The alternative (ie, going the ExternalFileField route) would require some coding (perhaps outside Solr) to write out the database data into a flat file and push it into Solr's index directory, followed by a commit. And the client would have to make a separate call to get the ranking components for each search result at render time. Also, I don't understand function queries that well (okay, not at all, need to read up on them), but from our limited testing, it did not appear to be too effective at sorting, but its entirely possible that I am missing something that would make it work nicely.

Of course, I have a lot to learn about Solr and Lucene, so if you have solved this differently, or if you feel this could have been done differently/better, would love to hear from you.

12 comments (moderated to prevent spam):

mohan said...

wow grt work

Sujit Pal said...

Thanks for the kind words, Mohan.

Arun said...

Hi Sujit,

Thanks for your post! I am trying to solve the same problem and googled my way into ExternalFileField and your post :-).

I am trying to use ExternalFileField for storing view count of documents. Can you please tell how to do a commit after writing the flat file to the Solr index dir? I can do a full import and the sort order is correct, but if I change the contents of the file, it doesn't get reflected.

Sujit Pal said...

Thanks Arun. Actually I am proposing a slightly different solution than EFFs but my solution also requires commits to load the contents of the file into memory. You can do this ny sending Solr a commit request, http://host:port/solr/update?commit=true, after updating your file. For production use, you can use cron to send periodic commits, or get fancy and use a listener similar to the one I built that uses a timer and the modified timestamp on the file.

Arun said...

Hi Sujit,

Thanks for replying. I asked the question in stackoverflow and got the right answer.

A request handler needs to be registered in solrconfig.xml:

<requestHandler name="/reloadCache" class="org.apache.solr.search.function.FileFloatSource$ReloadCacheRequestHandler" />

and cache should be reloaded using http://HOST:PORT/solr/CORE/reloadCache

Please see http://stackoverflow.com/questions/12015049/externalfilefield-in-solr-3-6

Sujit Pal said...

Thanks Arun, I didn't know this. I guess this approach makes more sense than having a commit listener, that way you decouple the reload action from a commit.

aCoolFriend said...

Hi,
Great post. I had a question on this. Is there a way to pass an external parameter to this. Say i Have to calculate the ranks based on the logged in user so my query here must have where clause. How can i get such data in my Comparator or listener?
Thanks,
Mamta

Sujit Pal said...

Thanks Mamta, glad you found it useful. I don't think my solution can handle situations where the rank is per user, since the only thing that gets passed into the rank listener is the docID.

Unknown said...

Hi Sujit,

It's a one of the great and important post. We can use the Solr external file field an also make a search on it by using frange function query something like {!frange l=15 u=30}.

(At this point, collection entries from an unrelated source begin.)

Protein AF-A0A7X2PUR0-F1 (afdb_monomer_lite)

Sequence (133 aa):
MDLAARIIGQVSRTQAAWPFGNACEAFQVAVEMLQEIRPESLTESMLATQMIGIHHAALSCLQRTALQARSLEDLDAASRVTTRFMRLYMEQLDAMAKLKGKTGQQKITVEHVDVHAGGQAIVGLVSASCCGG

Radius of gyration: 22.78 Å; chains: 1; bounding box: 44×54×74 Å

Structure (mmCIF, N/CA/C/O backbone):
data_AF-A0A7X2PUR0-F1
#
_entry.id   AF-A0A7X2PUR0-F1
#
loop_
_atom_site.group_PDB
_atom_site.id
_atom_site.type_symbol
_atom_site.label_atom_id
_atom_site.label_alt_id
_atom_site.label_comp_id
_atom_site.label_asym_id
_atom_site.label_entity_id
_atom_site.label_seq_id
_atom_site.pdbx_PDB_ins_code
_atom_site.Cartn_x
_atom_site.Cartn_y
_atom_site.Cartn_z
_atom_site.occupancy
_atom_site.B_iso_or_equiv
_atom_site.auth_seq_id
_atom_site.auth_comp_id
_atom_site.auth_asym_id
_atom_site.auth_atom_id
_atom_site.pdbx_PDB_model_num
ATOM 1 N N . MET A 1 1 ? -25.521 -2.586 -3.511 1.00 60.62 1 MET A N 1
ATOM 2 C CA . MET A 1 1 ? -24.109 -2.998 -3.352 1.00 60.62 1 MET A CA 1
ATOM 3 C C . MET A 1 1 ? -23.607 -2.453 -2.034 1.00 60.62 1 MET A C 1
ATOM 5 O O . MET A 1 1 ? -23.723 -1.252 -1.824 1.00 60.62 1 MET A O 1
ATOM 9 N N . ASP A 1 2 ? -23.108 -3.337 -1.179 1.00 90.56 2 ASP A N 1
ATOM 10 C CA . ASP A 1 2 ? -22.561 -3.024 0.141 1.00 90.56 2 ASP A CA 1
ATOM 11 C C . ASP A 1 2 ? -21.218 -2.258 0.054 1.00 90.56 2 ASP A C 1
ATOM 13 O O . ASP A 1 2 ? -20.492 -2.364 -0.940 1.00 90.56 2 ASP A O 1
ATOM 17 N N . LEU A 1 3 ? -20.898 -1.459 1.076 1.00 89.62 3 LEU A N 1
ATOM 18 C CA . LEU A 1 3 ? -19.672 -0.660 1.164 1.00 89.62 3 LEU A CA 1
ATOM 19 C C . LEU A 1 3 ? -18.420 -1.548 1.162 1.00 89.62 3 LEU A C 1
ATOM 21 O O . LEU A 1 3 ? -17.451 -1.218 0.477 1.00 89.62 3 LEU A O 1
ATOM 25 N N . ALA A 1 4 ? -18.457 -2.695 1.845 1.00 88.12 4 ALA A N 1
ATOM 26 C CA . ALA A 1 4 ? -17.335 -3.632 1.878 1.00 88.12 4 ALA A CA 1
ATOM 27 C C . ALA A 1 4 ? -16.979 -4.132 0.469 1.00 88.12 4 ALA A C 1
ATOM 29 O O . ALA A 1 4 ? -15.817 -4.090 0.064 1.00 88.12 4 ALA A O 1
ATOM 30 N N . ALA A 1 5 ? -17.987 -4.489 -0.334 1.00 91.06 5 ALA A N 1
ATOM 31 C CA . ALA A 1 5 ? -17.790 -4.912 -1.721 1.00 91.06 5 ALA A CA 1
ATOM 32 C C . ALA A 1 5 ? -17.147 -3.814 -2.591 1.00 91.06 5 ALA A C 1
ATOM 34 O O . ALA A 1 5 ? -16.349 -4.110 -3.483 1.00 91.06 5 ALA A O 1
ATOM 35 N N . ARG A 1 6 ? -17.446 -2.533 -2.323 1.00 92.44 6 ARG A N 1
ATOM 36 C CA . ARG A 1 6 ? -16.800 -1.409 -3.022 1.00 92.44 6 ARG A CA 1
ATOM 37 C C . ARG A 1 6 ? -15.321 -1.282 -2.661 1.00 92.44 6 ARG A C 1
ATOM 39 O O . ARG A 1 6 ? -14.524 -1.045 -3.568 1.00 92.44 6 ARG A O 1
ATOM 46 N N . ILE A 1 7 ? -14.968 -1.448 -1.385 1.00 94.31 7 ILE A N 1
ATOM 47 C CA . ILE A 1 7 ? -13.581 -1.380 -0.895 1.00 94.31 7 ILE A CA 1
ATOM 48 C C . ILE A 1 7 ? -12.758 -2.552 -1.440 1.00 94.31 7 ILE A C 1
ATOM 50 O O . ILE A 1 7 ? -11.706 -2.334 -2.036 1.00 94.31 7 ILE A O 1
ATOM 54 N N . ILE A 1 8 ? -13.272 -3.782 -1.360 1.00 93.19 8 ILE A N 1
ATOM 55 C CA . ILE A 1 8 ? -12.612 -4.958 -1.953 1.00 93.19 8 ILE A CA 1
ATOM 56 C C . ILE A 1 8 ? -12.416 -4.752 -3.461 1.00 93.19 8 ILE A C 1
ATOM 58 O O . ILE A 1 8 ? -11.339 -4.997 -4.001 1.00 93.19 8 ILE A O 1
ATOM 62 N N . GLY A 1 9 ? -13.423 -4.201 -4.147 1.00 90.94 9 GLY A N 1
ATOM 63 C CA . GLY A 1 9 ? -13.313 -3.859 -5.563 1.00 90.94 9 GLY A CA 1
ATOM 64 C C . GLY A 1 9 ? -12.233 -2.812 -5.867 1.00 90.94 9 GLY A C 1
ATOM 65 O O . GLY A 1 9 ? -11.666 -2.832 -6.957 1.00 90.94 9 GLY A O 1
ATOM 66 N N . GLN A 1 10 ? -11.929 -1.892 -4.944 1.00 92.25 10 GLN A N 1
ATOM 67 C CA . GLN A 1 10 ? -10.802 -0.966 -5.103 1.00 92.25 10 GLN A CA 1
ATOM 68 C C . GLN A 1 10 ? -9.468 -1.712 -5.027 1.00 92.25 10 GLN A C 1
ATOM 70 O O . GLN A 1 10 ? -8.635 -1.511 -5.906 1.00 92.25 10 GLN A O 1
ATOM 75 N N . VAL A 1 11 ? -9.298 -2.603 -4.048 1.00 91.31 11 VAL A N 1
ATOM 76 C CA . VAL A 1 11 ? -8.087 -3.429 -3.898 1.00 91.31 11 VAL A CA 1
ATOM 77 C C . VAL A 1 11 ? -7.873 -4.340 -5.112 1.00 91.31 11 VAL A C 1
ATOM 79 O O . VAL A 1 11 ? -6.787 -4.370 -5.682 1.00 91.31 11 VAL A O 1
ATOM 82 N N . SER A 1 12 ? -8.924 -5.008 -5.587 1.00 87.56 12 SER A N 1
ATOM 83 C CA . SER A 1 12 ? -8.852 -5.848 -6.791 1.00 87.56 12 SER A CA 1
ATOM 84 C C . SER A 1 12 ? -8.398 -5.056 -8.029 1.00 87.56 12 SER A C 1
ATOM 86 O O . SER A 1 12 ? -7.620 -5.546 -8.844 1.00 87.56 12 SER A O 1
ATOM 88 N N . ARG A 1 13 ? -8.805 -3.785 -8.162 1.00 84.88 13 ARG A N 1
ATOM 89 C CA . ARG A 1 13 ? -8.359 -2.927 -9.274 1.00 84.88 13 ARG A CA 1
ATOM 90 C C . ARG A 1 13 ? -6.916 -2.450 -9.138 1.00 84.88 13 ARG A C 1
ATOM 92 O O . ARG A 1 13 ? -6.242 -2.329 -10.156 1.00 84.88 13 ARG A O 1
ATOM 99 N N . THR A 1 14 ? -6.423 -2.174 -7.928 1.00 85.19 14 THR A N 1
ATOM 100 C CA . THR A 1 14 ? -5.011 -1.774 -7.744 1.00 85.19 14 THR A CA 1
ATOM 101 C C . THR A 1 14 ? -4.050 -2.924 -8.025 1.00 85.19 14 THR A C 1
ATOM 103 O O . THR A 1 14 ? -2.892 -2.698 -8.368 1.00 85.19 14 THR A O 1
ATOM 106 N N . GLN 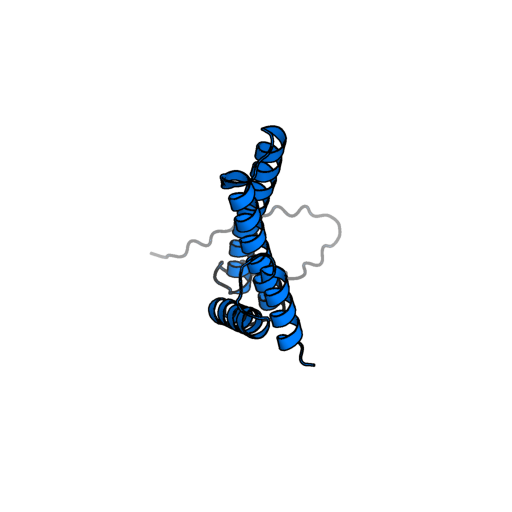A 1 15 ? -4.543 -4.155 -7.935 1.00 78.12 15 GLN A N 1
ATOM 107 C CA . GLN A 1 15 ? -3.817 -5.363 -8.279 1.00 78.12 15 GLN A CA 1
ATOM 108 C C . GLN A 1 15 ? -3.708 -5.613 -9.794 1.00 78.12 15 GLN A C 1
ATOM 110 O O . GLN A 1 15 ? -2.888 -6.426 -10.190 1.00 78.12 15 GLN A O 1
ATOM 115 N N . ALA A 1 16 ? -4.449 -4.915 -10.663 1.00 68.25 16 ALA A N 1
ATOM 116 C CA . ALA A 1 16 ? -4.587 -5.268 -12.087 1.00 68.25 16 ALA A CA 1
ATOM 117 C C . ALA A 1 16 ? -3.280 -5.326 -12.914 1.00 68.25 16 ALA A C 1
ATOM 119 O O . ALA A 1 16 ? -3.282 -5.858 -14.020 1.00 68.25 16 ALA A O 1
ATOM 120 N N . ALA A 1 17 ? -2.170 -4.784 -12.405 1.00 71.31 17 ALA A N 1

But I think the programmatic approach is more useful. Can I use this programmatic approach to create a field something like an external file field and then search on it and also get the value of this field in search result. If you have any idea of doing this then share with me.

Sujit Pal said...

Hi Vishnuprasad, thanks for the kind words. Unfortunately you cannot search using this approach because its not part of the index (we simulate adding it to the result set by adding the value to the SolrDocument).

Jimish said...

It will add custom rank in response document only, right? so if we are fetching 10 docs per request than how it will sort all the docs available in solr?

Sujit Pal said...

Hi Jimish, no this sorts across the entire dataset. The ranks are pulled into memory at startup, and refreshed over Solr's lifetime, either periodically via timer or after every commit (or never, if you can live with static external ranks). The custom sort comparator allows you to hook into Solr's sorting infrastructure with your own code/datasource.